I declare to you, brothers, that flesh and blood cannot inherit the kingdom of God, nor does the perishable inherit the imperishable. Listen, I tell you a mystery: We will not all sleep, but we will all be changed— in a flash, in the twinkling of an eye, at the last trumpet. For the trumpet will sound, the dead will be raised imperishable, and we will be changed. For the perishable must clothe itself with the imperishable, and the mortal with immortality. When the perishable has been clothed with the imperishable, and the mortal with immortality, then the saying that is written will come true: "Death has been swallowed up in victory." "Where, O death, is your victory? Where, O death, is your sting?" The sting of death is sin, and the power of sin is the law. But thanks be to God!
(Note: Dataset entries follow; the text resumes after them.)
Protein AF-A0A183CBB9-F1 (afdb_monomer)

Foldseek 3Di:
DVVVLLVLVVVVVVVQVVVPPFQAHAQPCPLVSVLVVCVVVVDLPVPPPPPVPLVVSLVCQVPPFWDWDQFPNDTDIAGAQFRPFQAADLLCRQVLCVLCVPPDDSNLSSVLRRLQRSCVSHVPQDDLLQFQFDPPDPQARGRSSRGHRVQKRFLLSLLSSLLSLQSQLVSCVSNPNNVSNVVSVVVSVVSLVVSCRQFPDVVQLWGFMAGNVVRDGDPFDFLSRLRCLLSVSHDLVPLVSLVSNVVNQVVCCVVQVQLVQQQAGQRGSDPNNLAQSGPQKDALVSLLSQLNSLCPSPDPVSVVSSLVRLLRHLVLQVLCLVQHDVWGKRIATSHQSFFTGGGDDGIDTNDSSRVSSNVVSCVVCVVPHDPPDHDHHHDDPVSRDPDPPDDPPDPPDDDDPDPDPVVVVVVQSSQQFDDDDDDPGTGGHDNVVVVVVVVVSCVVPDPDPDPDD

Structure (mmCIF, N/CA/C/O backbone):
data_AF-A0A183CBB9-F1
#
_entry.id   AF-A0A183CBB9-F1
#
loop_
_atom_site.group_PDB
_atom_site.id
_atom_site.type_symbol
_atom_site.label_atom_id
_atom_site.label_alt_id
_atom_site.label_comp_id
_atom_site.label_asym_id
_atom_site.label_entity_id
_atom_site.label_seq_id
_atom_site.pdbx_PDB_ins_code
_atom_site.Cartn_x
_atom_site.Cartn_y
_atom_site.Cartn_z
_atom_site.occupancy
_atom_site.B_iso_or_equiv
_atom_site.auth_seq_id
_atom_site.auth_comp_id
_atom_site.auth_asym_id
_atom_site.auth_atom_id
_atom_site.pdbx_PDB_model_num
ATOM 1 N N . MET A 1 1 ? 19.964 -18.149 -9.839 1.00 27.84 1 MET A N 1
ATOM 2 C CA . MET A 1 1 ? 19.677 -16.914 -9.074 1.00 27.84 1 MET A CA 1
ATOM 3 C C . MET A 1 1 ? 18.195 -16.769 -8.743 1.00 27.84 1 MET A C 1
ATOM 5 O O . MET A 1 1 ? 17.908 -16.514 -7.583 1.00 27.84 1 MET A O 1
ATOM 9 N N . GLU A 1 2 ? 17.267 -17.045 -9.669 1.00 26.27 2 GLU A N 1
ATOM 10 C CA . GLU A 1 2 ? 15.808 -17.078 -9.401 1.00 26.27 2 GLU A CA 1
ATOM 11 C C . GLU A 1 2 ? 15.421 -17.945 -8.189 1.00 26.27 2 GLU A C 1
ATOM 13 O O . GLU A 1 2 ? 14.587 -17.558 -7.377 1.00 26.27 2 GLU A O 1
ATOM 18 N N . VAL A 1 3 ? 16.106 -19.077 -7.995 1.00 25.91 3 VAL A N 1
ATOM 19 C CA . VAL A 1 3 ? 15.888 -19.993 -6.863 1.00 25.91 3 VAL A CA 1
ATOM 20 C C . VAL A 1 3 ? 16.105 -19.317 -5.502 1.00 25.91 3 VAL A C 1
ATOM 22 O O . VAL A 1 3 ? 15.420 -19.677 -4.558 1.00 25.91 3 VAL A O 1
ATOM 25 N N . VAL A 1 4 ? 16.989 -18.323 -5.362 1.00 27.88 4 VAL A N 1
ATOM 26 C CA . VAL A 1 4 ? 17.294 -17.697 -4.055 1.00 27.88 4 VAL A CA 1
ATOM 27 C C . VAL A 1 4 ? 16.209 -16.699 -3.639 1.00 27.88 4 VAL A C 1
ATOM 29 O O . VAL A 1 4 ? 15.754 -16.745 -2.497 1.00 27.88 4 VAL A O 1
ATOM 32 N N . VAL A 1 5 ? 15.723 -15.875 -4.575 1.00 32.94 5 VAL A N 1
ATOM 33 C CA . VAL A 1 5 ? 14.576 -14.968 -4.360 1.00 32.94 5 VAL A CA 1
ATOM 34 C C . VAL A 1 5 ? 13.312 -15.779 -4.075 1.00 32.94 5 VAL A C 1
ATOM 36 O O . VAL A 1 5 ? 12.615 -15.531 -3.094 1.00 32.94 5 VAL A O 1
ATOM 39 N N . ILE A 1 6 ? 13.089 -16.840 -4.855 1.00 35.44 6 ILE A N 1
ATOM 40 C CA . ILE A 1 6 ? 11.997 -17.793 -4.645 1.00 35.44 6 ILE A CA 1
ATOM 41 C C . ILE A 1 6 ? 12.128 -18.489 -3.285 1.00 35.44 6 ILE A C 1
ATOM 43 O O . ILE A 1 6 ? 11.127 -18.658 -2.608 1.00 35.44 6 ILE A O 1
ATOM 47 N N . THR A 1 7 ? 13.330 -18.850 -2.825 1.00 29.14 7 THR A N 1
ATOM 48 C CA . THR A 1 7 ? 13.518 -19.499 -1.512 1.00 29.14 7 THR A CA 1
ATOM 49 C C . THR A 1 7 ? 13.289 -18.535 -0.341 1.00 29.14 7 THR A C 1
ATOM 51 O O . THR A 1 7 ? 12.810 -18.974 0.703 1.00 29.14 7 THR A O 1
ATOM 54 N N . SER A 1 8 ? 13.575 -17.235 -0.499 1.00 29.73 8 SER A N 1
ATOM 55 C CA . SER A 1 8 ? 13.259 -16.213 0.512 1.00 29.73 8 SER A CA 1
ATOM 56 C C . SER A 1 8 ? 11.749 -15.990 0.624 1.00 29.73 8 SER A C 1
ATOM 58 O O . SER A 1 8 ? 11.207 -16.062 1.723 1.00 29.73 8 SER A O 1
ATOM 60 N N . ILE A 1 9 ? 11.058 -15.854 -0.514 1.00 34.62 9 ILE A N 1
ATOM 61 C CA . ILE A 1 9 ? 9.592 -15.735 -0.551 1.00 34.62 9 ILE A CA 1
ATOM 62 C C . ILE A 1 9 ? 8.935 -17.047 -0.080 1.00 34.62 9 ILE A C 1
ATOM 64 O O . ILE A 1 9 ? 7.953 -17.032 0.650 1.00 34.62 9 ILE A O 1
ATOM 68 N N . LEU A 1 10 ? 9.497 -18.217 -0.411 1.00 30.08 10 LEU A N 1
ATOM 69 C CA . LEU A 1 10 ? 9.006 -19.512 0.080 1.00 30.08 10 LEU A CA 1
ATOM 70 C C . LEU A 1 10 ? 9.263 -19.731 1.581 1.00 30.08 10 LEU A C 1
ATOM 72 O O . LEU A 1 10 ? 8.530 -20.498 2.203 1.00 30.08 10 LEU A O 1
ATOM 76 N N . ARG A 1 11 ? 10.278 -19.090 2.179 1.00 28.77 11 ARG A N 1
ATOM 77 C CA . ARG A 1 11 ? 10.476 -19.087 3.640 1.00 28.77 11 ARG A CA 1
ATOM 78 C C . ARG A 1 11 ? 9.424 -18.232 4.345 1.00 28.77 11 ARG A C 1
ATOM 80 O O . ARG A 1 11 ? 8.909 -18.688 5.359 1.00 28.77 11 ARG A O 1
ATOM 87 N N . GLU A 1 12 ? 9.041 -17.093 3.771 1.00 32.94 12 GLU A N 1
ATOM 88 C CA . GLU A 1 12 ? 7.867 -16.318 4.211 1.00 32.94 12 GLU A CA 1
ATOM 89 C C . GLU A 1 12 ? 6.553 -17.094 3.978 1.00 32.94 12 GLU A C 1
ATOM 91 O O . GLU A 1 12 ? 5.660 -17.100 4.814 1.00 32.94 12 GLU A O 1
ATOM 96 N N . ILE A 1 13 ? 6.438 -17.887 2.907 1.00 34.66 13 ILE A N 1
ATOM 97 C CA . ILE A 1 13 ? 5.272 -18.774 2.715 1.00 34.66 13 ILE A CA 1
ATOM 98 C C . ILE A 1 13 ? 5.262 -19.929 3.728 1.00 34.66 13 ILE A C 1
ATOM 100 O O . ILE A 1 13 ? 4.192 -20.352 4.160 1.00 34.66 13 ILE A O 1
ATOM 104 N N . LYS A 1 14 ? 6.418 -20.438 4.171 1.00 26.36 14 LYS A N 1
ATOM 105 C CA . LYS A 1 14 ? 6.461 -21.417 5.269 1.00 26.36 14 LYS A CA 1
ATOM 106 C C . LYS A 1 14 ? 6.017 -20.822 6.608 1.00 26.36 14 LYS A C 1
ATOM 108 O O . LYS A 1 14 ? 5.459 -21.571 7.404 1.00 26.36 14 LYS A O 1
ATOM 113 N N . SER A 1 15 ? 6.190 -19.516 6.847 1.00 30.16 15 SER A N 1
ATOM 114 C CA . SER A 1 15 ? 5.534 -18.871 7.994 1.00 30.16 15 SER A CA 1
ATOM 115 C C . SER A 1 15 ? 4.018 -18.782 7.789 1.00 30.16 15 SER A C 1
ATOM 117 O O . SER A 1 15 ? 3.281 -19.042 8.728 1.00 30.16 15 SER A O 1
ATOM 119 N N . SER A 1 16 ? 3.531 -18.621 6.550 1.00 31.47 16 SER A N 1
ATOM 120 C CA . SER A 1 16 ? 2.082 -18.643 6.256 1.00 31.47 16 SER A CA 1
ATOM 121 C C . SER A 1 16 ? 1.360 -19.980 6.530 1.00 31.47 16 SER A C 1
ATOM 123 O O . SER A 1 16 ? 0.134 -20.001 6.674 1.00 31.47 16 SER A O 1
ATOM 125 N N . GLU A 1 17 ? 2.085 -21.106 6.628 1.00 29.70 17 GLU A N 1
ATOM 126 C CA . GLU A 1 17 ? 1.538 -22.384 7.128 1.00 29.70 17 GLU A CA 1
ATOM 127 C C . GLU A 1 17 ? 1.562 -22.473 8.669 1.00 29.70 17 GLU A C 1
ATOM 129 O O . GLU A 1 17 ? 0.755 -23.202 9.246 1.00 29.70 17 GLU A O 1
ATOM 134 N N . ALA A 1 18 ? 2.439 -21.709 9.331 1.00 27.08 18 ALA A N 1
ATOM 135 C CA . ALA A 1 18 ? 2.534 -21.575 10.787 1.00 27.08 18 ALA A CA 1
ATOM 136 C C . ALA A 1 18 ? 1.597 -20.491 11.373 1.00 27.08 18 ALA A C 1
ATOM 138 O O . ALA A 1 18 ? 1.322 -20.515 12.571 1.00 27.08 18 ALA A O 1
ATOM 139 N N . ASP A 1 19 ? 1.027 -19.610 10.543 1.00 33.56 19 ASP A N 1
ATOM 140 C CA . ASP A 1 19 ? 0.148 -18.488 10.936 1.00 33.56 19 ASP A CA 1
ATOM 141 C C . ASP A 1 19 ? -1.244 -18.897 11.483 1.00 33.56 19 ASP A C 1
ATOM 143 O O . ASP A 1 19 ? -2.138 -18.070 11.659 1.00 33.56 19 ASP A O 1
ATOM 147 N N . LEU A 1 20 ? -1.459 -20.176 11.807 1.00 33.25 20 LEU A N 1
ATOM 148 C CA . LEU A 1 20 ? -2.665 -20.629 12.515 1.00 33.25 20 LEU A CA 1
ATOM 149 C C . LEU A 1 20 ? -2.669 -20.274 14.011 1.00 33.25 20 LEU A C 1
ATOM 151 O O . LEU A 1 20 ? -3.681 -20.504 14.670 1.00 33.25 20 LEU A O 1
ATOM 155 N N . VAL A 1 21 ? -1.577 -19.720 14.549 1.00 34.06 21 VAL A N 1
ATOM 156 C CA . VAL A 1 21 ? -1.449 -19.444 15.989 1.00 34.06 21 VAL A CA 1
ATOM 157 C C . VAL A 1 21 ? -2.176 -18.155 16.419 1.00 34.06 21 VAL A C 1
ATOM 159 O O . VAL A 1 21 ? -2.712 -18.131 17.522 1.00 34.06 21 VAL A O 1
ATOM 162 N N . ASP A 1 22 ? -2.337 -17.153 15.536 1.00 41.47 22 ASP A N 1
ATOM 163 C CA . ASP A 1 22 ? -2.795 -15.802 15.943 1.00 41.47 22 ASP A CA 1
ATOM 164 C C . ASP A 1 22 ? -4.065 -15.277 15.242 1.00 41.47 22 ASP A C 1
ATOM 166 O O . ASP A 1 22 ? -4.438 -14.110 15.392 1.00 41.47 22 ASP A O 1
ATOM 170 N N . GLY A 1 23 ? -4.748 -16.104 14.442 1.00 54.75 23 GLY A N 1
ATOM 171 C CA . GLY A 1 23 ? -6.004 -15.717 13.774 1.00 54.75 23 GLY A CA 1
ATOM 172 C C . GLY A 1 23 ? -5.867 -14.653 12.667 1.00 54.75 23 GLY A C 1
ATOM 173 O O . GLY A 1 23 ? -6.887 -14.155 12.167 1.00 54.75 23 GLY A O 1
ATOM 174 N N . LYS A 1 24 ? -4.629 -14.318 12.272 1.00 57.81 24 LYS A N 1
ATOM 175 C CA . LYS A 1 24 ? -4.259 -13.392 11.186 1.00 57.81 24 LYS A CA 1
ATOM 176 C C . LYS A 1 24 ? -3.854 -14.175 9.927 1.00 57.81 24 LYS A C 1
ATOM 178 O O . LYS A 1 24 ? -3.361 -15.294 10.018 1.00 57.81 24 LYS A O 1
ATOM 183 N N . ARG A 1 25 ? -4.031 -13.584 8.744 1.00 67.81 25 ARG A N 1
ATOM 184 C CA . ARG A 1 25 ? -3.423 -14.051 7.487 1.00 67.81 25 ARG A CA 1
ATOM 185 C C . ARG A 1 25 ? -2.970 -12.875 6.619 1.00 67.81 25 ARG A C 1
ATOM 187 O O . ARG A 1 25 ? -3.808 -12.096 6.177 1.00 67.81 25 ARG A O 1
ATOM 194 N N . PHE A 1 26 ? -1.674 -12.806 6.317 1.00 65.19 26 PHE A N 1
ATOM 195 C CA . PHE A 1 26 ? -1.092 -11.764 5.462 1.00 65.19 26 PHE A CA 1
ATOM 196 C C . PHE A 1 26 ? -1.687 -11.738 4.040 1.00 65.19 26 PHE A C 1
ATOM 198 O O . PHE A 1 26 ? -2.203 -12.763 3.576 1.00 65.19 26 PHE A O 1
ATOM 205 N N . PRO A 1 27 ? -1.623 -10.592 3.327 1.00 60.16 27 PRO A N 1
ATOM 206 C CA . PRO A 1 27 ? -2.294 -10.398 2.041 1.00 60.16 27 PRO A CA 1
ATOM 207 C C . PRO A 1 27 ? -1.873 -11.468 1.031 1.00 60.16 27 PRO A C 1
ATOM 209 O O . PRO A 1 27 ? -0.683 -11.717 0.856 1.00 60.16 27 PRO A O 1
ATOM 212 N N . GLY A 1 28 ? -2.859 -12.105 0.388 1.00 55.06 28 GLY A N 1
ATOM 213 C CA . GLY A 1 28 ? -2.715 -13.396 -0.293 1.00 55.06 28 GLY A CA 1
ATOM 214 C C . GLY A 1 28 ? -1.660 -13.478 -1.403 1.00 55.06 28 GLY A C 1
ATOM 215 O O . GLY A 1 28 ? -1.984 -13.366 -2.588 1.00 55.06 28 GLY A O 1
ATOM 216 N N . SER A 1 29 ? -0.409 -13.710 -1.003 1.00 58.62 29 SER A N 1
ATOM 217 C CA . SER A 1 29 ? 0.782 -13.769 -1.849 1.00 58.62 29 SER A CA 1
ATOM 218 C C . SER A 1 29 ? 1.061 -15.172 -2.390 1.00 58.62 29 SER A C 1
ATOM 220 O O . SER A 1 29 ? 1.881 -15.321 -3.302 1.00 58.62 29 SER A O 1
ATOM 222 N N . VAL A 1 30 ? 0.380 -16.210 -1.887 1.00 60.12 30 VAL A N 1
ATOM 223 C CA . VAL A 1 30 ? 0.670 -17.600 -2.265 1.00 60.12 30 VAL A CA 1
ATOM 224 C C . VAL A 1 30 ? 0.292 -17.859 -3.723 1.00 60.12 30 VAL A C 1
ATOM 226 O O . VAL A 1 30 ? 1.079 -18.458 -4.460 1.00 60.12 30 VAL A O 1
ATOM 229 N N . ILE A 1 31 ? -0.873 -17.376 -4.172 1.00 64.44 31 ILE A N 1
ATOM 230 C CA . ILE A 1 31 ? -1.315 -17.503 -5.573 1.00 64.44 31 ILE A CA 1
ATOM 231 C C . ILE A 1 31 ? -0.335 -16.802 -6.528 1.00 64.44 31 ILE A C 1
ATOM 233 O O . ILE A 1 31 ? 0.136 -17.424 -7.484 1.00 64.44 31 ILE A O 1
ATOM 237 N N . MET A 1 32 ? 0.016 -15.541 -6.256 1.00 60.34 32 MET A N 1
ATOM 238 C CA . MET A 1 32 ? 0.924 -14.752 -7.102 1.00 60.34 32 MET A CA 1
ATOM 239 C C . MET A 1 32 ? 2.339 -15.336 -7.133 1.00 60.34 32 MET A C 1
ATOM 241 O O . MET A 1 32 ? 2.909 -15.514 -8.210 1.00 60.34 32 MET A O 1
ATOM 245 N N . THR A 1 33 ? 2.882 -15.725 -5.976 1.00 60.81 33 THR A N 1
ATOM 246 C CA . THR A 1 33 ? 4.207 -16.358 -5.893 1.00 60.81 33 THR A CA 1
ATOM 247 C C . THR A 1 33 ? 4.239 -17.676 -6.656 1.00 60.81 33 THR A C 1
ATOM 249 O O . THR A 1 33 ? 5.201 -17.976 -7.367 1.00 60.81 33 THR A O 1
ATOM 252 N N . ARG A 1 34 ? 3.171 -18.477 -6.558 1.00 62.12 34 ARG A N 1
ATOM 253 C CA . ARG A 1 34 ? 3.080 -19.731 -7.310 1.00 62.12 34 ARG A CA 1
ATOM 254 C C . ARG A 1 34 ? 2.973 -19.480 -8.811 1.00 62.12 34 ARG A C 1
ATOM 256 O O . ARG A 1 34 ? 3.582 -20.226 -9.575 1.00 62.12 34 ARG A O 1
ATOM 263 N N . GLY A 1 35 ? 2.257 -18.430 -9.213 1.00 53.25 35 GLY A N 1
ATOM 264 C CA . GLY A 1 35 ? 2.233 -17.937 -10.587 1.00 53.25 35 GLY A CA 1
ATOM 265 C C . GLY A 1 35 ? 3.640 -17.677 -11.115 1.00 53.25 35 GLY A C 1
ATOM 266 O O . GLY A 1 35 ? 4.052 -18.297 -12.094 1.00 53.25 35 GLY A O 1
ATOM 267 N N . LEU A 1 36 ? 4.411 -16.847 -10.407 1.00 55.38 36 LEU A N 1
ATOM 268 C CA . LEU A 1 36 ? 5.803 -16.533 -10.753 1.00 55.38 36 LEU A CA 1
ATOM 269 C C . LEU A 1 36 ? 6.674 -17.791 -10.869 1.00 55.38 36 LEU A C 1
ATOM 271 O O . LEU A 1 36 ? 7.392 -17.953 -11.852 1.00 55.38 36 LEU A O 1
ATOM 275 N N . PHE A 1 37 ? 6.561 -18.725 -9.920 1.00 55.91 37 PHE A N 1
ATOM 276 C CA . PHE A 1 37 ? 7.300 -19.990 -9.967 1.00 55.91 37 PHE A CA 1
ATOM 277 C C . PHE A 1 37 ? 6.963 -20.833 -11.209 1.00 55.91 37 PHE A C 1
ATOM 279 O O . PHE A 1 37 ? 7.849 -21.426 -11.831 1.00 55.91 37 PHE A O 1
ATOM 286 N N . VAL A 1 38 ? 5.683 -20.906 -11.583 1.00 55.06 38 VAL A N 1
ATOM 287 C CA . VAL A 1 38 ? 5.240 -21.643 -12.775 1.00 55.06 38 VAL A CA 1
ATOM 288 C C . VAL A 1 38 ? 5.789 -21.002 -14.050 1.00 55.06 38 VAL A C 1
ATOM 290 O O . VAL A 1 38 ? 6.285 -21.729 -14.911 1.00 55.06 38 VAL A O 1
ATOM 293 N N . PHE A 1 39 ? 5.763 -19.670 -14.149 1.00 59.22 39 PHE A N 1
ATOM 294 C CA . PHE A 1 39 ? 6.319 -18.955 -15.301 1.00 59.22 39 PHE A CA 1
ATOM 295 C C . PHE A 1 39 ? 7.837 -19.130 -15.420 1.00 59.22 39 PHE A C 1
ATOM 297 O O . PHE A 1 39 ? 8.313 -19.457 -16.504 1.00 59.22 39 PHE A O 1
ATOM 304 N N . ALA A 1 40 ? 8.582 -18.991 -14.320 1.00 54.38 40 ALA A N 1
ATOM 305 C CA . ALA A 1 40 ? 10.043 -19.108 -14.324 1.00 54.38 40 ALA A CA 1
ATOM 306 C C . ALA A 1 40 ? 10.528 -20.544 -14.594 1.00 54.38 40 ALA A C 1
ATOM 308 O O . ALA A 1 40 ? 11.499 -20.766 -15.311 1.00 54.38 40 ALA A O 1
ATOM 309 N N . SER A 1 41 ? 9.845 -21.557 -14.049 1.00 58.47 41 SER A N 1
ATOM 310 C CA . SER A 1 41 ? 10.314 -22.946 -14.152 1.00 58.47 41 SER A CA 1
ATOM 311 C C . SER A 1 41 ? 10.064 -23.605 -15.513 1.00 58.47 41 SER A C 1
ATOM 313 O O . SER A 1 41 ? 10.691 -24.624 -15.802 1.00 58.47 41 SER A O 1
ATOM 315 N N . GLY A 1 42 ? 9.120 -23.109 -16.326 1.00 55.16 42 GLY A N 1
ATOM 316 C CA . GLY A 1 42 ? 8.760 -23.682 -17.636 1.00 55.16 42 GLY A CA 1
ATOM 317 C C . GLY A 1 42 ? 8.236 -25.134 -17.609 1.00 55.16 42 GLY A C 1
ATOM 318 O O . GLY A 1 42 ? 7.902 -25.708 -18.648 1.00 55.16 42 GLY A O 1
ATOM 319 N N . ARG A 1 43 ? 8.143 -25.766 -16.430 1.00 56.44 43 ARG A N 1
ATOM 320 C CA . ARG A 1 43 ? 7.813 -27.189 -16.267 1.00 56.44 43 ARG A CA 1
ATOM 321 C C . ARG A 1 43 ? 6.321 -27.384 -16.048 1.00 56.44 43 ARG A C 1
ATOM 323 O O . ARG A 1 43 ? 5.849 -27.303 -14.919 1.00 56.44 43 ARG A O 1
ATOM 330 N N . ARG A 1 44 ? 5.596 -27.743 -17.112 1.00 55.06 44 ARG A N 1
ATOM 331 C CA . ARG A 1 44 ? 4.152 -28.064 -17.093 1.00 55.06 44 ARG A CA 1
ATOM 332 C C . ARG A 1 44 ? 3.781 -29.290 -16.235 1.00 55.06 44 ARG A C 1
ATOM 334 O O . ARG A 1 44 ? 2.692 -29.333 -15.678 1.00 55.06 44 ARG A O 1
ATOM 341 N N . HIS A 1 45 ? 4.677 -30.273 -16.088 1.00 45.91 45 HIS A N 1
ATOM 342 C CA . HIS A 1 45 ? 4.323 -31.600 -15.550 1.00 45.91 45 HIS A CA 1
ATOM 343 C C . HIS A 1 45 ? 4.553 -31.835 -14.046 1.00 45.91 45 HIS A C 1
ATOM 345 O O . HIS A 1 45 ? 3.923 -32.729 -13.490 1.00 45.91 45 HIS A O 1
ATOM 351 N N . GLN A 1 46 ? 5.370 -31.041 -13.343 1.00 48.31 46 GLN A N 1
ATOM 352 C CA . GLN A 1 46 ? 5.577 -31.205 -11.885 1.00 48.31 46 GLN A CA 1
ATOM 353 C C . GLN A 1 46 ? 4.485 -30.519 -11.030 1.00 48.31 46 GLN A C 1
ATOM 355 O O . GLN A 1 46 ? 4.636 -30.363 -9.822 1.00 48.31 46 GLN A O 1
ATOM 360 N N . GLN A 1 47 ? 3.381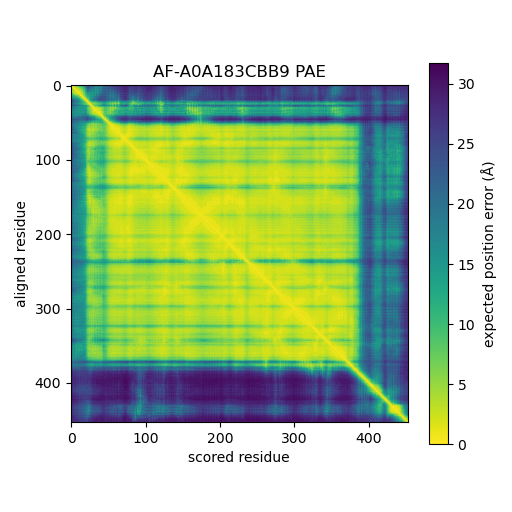 -30.084 -11.647 1.00 51.91 47 GLN A N 1
ATOM 361 C CA . GLN A 1 47 ? 2.511 -29.047 -11.090 1.00 51.91 47 GLN A CA 1
ATOM 362 C C . GLN A 1 47 ? 1.313 -29.548 -10.270 1.00 51.91 47 GLN A C 1
ATOM 364 O O . GLN A 1 47 ? 0.748 -28.740 -9.547 1.00 51.91 47 GLN A O 1
ATOM 369 N N . THR A 1 48 ? 0.901 -30.822 -10.313 1.00 52.16 48 THR A N 1
ATOM 370 C CA . THR A 1 48 ? -0.337 -31.271 -9.628 1.00 52.16 48 THR A CA 1
ATOM 371 C C . THR A 1 48 ? -0.260 -31.228 -8.095 1.00 52.16 48 THR A C 1
ATOM 373 O O . THR A 1 48 ? -1.269 -30.965 -7.435 1.00 52.16 48 THR A O 1
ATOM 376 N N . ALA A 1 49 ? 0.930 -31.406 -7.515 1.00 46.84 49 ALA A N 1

He gives us the victory through our Lord Jesus Christ.
Therefore, my dear brothers, stand firm. Let nothing move you. Always give yourselves fully to the work of the Lord, because you know that your labor in the Lord is not in vain.


When I read the part in bold, I realized what a powerful statement that is. To have no fear of death, no pain of death...Wow I want a place like that.
I enjoy my happy things in this world but they are not meant to last forever. These moments of joy will pass away. I am wanting to stay in this world where there is more sadness than joy and evil than good?!? What is wrong with me! Nothing can always be joyful and good, hard times will come whether it is the end times or not.
1 John 2:15
Do not love the world or anything in the world. If you love the world, love for the Father is not in you.
Why this simplistic concept has taken me so long to grasp is my own fault really. In my head I knew heaven is a much happier and peaceful place than this world. I knew the "answers" to my questions. This isn't the first time I have heard or read these scriptures, but today it all clicked in my heart.
I have avoided thinking about these scriptures and there meaning, because I was afraid. When I read these verses instead of growing my fear, it gave me peace. Peace knowing that no matter what happens here, it will not change my future. My true home is peaceful and there are no worries or fears. I can't even imagine that, but I long for it.
My fleshly mind longs for my spiritual home, and that is the first time I have EVER said that.

4 comments:

Anonymous said...

I'm banking on a rapture before all the bad stuff starts. Makes it a lot less stressful and worrysome to think about the end times when I believe we won't be here for the worst of it.

The De Witts said...

Great post Miranda. The one thing I hold through all of the fears I have is the LORD's return. It is often my prayer that HE would come back and take us to spare us any kind of sufferring. I will update you on my "fear" study as it unfolds. One thing I have learned so far is that I am empowered by the LORD's spirit. I gues I just need to learn how to use that power now, huh?
talk to you soon,
Micky

Angela Pike said...

Miranda, reading your blogs, especially ones like this one challenge me to want to draw closer to God more than ever before. Your spiritual maturity and knowledge is amazing. I admire all of the neat ways you show God to your kids on top of your everyday witness...the birthday cake for Jesus, the thankful jar for Thanksgiving. You are a wonderful mother, friend, and inspiring woman of God. Hope we can get together again soon.

Miranda said...

Thanks for the encoragement. Although, I feel humbled by your kind words!!!
I'd love to get together again soon!